DATA SUPPLIED START
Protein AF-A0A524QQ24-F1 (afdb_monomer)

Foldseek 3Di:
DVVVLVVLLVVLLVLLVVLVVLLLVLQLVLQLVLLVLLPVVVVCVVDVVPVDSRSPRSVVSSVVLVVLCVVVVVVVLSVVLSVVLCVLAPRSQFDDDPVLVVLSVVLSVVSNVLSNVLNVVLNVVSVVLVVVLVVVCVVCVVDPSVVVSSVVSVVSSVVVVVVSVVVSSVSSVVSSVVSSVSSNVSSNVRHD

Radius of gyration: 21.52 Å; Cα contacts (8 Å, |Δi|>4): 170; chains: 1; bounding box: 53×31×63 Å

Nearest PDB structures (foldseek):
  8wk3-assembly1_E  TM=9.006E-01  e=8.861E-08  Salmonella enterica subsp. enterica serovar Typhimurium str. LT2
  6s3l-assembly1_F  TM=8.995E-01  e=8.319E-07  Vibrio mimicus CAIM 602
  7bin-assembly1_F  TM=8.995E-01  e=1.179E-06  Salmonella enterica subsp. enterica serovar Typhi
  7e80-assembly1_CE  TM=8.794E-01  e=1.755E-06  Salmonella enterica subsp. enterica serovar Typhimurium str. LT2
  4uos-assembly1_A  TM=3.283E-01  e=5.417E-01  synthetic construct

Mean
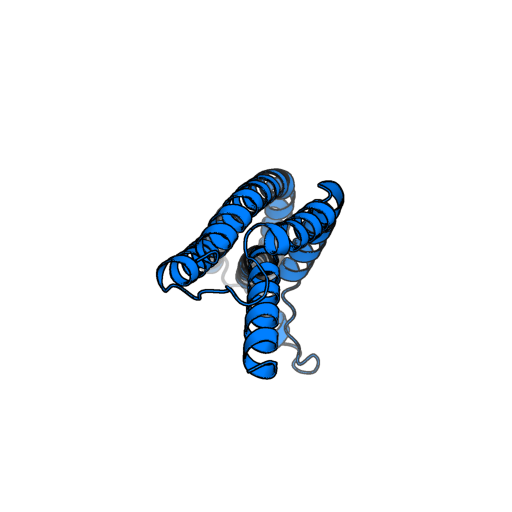 predicted aligned error: 7.65 Å

Sequence (192 aa):
PLFTLALREFLLGLIIGLLFQIIFWGVEFGGGLIGYQIGFAMVNIVDPTTSTSVPIIGQFKLLIATLIFFLINGHHVMLQALFESFRMVPLGHVAFRPASLMEVMKLAGAAFTIGIKVSAPVIVTLFITDVCLGIIARTMPQMNILVVGFQVKIGAGLLILAISLPVFNYVFTQLFSRLSIDAFQITKGFAG

Secondary structure (DSSP, 8-state):
-HHHHHHHHHHHHHHHHHHHHHHHHHHHHHHHHHHHHHTHHHHHHH-TTS-----HHHHHHHHHHHHHHHHTTHHHHHHHHHHHHHHHS-TT-B---HHHHHHHHHHHHHHHHHHHHHHHHHHHHHHHHHHHHHHHHHH-TTS-HHHHHHHHHHHHHHHHHHHHHHHHHHHHHHHHHHHHHHHHHHHHHTB-

pLDDT: mean 82.66, std 10.11, range [47.31, 93.12]

Structure (mmCIF, N/CA/C/O backbone):
data_AF-A0A524QQ24-F1
#
_entry.id   AF-A0A524QQ24-F1
#
loop_
_atom_site.group_PDB
_atom_site.id
_atom_site.type_symbol
_atom_site.label_atom_id
_atom_site.label_alt_id
_atom_site.label_comp_id
_atom_site.label_asym_id
_atom_site.label_entity_id
_atom_site.label_seq_id
_atom_site.pdbx_PDB_ins_code
_atom_site.Cartn_x
_atom_site.Cartn_y
_atom_site.Cartn_z
_atom_site.occupancy
_atom_site.B_iso_or_
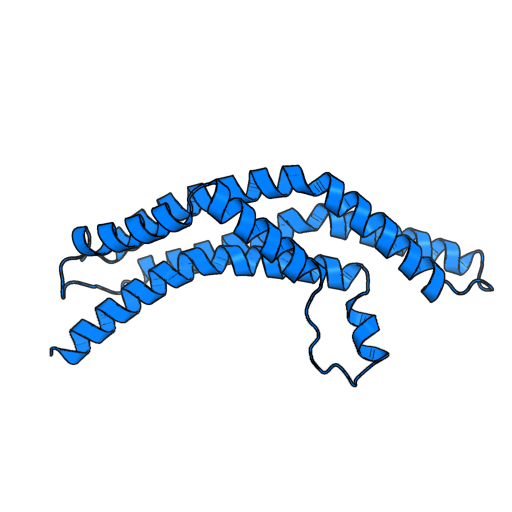equiv
_atom_site.auth_seq_id
_atom_site.auth_comp_id
_atom_site.auth_asym_id
_atom_site.aut
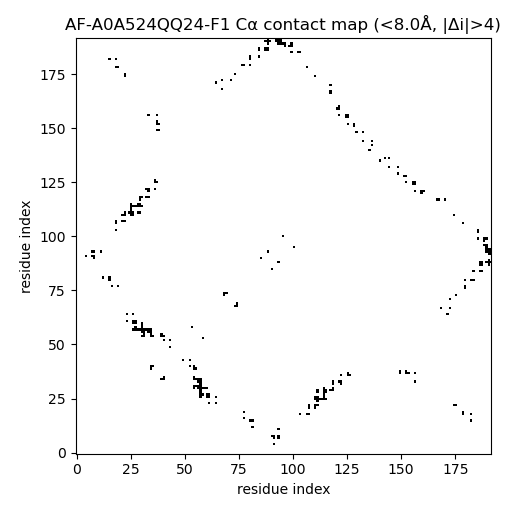h_atom_id
_atom_site.pdbx_PDB_model_num
ATOM 1 N N . PRO A 1 1 ? 34.478 -7.535 -18.247 1.00 71.38 1 PRO A N 1
ATOM 2 C CA . PRO A 1 1 ? 33.660 -6.822 -19.261 1.00 71.38 1 PRO A CA 1
ATOM 3 C C . PRO A 1 1 ? 32.249 -7.416 -19.449 1.00 71.38 1 PRO A C 1
ATOM 5 O O . PRO A 1 1 ? 31.285 -6.666 -19.381 1.00 71.38 1 PRO A O 1
ATOM 8 N N . LEU A 1 2 ? 32.102 -8.738 -19.624 1.00 80.75 2 LEU A N 1
ATOM 9 C CA . LEU A 1 2 ? 30.786 -9.390 -19.780 1.00 80.75 2 LEU A CA 1
ATOM 10 C C . LEU A 1 2 ? 30.007 -9.502 -18.460 1.00 80.75 2 LEU A C 1
ATOM 12 O O . LEU A 1 2 ? 28.829 -9.169 -18.415 1.00 80.75 2 LEU A O 1
ATOM 16 N N 
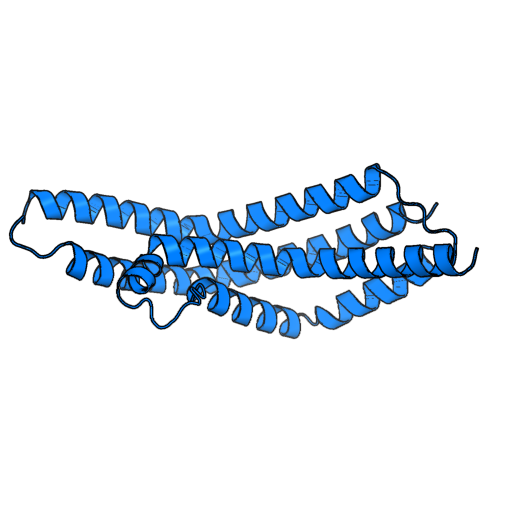. PHE A 1 3 ? 30.679 -9.875 -17.364 1.00 85.00 3 PHE A N 1
ATOM 17 C CA . PHE A 1 3 ? 30.051 -9.970 -16.037 1.00 85.00 3 PHE A CA 1
ATOM 18 C C . PHE A 1 3 ? 29.426 -8.641 -15.579 1.00 85.00 3 PHE A C 1
ATOM 20 O O . PHE A 1 3 ? 28.322 -8.612 -15.049 1.00 85.00 3 PHE A O 1
ATOM 27 N N . THR A 1 4 ? 30.100 -7.519 -15.844 1.00 82.81 4 THR A N 1
ATOM 28 C CA . THR A 1 4 ? 29.595 -6.179 -15.517 1.00 82.81 4 THR A CA 1
ATOM 29 C C . THR A 1 4 ? 28.391 -5.779 -16.365 1.00 82.81 4 THR A C 1
ATOM 31 O O . THR A 1 4 ? 27.529 -5.072 -15.861 1.00 82.81 4 THR A O 1
ATOM 34 N N . LEU A 1 5 ? 28.309 -6.224 -17.624 1.00 83.56 5 LEU A N 1
ATOM 35 C CA . LEU A 1 5 ? 27.128 -6.002 -18.465 1.00 83.56 5 LEU A CA 1
ATOM 36 C C . LEU A 1 5 ? 25.931 -6.802 -17.944 1.00 83.56 5 LEU A C 1
ATOM 38 O O . LEU A 1 5 ? 24.877 -6.226 -17.690 1.00 83.56 5 LEU A O 1
ATOM 42 N N . ALA A 1 6 ? 26.137 -8.099 -17.699 1.00 84.69 6 ALA A N 1
ATOM 43 C CA . ALA A 1 6 ? 25.103 -8.989 -17.179 1.00 84.69 6 ALA A CA 1
ATOM 44 C C . ALA A 1 6 ? 24.548 -8.495 -15.834 1.00 84.69 6 ALA A C 1
ATOM 46 O O . ALA A 1 6 ? 23.338 -8.492 -15.621 1.00 84.69 6 ALA A O 1
ATOM 47 N N . LEU A 1 7 ? 25.417 -8.003 -14.942 1.00 86.75 7 LEU A N 1
ATOM 48 C CA . LEU A 1 7 ? 24.994 -7.434 -13.664 1.00 86.75 7 LEU A CA 1
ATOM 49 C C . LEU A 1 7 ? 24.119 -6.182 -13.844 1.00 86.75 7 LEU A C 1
DATA SUPPLIED END
### INSTRUCTIONS FOR THE TASK
Please retype the data exactly, but do not carry over any picture.

### PROBLEM SOLUTION
Protein AF-A0A524QQ24-F1 (afdb_monomer)

Foldseek 3Di:
DVVVLVVLLVVLLVLLVVLVVLLLVLQLVLQLVLLVLLPVVVVCVVDVVPVDSRSPRSVVSSVVLVVLCVVVVVVVLSVVLSVVLCVLAPRSQFDDDPVLVVLSVVLSVVSNVLSNVLNVVLNVVSVVLVVVLVVVCVVCVVDPSVVVSSVVSVVSSVVVVVVSVVVSSVSSVVSSVVSSVSSNVSSNVRHD

Radius of gyration: 21.52 Å; Cα contacts (8 Å, |Δi|>4): 170; chains: 1; bounding box: 53×31×63 Å

Nearest PDB structures (foldseek):
  8wk3-assembly1_E  TM=9.006E-01  e=8.861E-08  Salmonella enterica subsp. enterica serovar Typhimurium str. LT2
  6s3l-assembly1_F  TM=8.995E-01  e=8.319E-07  Vibrio mimicus CAIM 602
  7bin-assembly1_F  TM=8.995E-01  e=1.179E-06  Salmonella enterica subsp. enterica serovar Typhi
  7e80-assembly1_CE  TM=8.794E-01  e=1.755E-06  Salmonella enterica subsp. enterica serovar Typhimurium str. LT2
  4uos-assembly1_A  TM=3.283E-01  e=5.417E-01  synthetic construct

Mean
 predicted aligned error: 7.65 Å

Sequence (192 aa):
PLFTLALREFLLGLIIGLLFQIIFWGVEFGGGLIGYQIGFAMVNIVDPTTSTSVPIIGQFKLLIATLIFFLINGHHVMLQALFESFRMVPLGHVAFRPASLMEVMKLAGAAFTIGIKVSAPVIVTLFITDVCLGIIARTMPQMNILVVGFQVKIGAGLLILAISLPVFNYVFTQLFSRLSIDAFQITKGFAG

Secondary structure (DSSP, 8-state):
-HHHHHHHHHHHHHHHHHHHHHHHHHHHHHHHHHHHHHTHHHHHHH-TTS-----HHHHHHHHHHHHHHHHTTHHHHHHHHHHHHHHHS-TT-B---HHHHHHHHHHHHHHHHHHHHHHHHHHHHHHHHHHHHHHHHHH-TTS-HHHHHHHHHHHHHHHHHHHHHHHHHHHHHHHHHHHHHHHHHHHHHTB-

pLDDT: mean 82.66, std 10.11, range [47.31, 93.12]

Structure (mmCIF, N/CA/C/O backbone):
data_AF-A0A524QQ24-F1
#
_entry.id   AF-A0A524QQ24-F1
#
loop_
_atom_site.group_PDB
_atom_site.id
_atom_site.type_symbol
_atom_site.label_atom_id
_atom_site.label_alt_id
_atom_site.label_comp_id
_atom_site.label_asym_id
_atom_site.label_entity_id
_atom_site.label_seq_id
_atom_site.pdbx_PDB_ins_code
_atom_site.Cartn_x
_atom_site.Cartn_y
_atom_site.Cartn_z
_atom_site.occupancy
_atom_site.B_iso_or_
equiv
_atom_site.auth_seq_id
_atom_site.auth_comp_id
_atom_site.auth_asym_id
_atom_site.aut
h_atom_id
_atom_site.pdbx_PDB_model_num
ATOM 1 N N . PRO A 1 1 ? 34.478 -7.535 -18.247 1.00 71.38 1 PRO A N 1
ATOM 2 C CA . PRO A 1 1 ? 33.660 -6.822 -19.261 1.00 71.38 1 PRO A CA 1
ATOM 3 C C . PRO A 1 1 ? 32.249 -7.416 -19.449 1.00 71.38 1 PRO A C 1
ATOM 5 O O . PRO A 1 1 ? 31.285 -6.666 -19.381 1.00 71.38 1 PRO A O 1
ATOM 8 N N . LEU A 1 2 ? 32.102 -8.738 -19.624 1.00 80.75 2 LEU A N 1
ATOM 9 C CA . LEU A 1 2 ? 30.786 -9.390 -19.780 1.00 80.75 2 LEU A CA 1
ATOM 10 C C . LEU A 1 2 ? 30.007 -9.502 -18.460 1.00 80.75 2 LEU A C 1
ATOM 12 O O . LEU A 1 2 ? 28.829 -9.169 -18.415 1.00 80.75 2 LEU A O 1
ATOM 16 N N 
. PHE A 1 3 ? 30.679 -9.875 -17.364 1.00 85.00 3 PHE A N 1
ATOM 17 C CA . PHE A 1 3 ? 30.051 -9.970 -16.037 1.00 85.00 3 PHE A CA 1
ATOM 18 C C . PHE A 1 3 ? 29.426 -8.641 -15.579 1.00 85.00 3 PHE A C 1
ATOM 20 O O . PHE A 1 3 ? 28.322 -8.612 -15.049 1.00 85.00 3 PHE A O 1
ATOM 27 N N . THR A 1 4 ? 30.100 -7.519 -15.844 1.00 82.81 4 THR A N 1
ATOM 28 C CA . THR A 1 4 ? 29.595 -6.179 -15.517 1.00 82.81 4 THR A CA 1
ATOM 29 C C . THR A 1 4 ? 28.391 -5.779 -16.365 1.00 82.81 4 THR A C 1
ATOM 31 O O . THR A 1 4 ? 27.529 -5.072 -15.861 1.00 82.81 4 THR A O 1
ATOM 34 N N . LEU A 1 5 ? 28.309 -6.224 -17.624 1.00 83.56 5 LEU A N 1
ATOM 35 C CA . LEU A 1 5 ? 27.128 -6.002 -18.465 1.00 83.56 5 LEU A CA 1
ATOM 36 C C . LEU A 1 5 ? 25.931 -6.802 -17.944 1.00 83.56 5 LEU A C 1
ATOM 38 O O . LEU A 1 5 ? 24.877 -6.226 -17.690 1.00 83.56 5 LEU A O 1
ATOM 42 N N . ALA A 1 6 ? 26.137 -8.099 -17.699 1.00 84.69 6 ALA A N 1
ATOM 43 C CA . ALA A 1 6 ? 25.103 -8.989 -17.179 1.00 84.69 6 ALA A CA 1
ATOM 44 C C . ALA A 1 6 ? 24.548 -8.495 -15.834 1.00 84.69 6 ALA A C 1
ATOM 46 O O . ALA A 1 6 ? 23.338 -8.492 -15.621 1.00 84.69 6 ALA A O 1
ATOM 47 N N . LEU A 1 7 ? 25.417 -8.003 -14.942 1.00 86.75 7 LEU A N 1
ATOM 48 C CA . LEU A 1 7 ? 24.994 -7.434 -13.664 1.00 86.75 7 LEU A CA 1
ATOM 49 C C . LEU A 1 7 ? 24.119 -6.182 -13.844 1.00 86.75 7 LEU A C 1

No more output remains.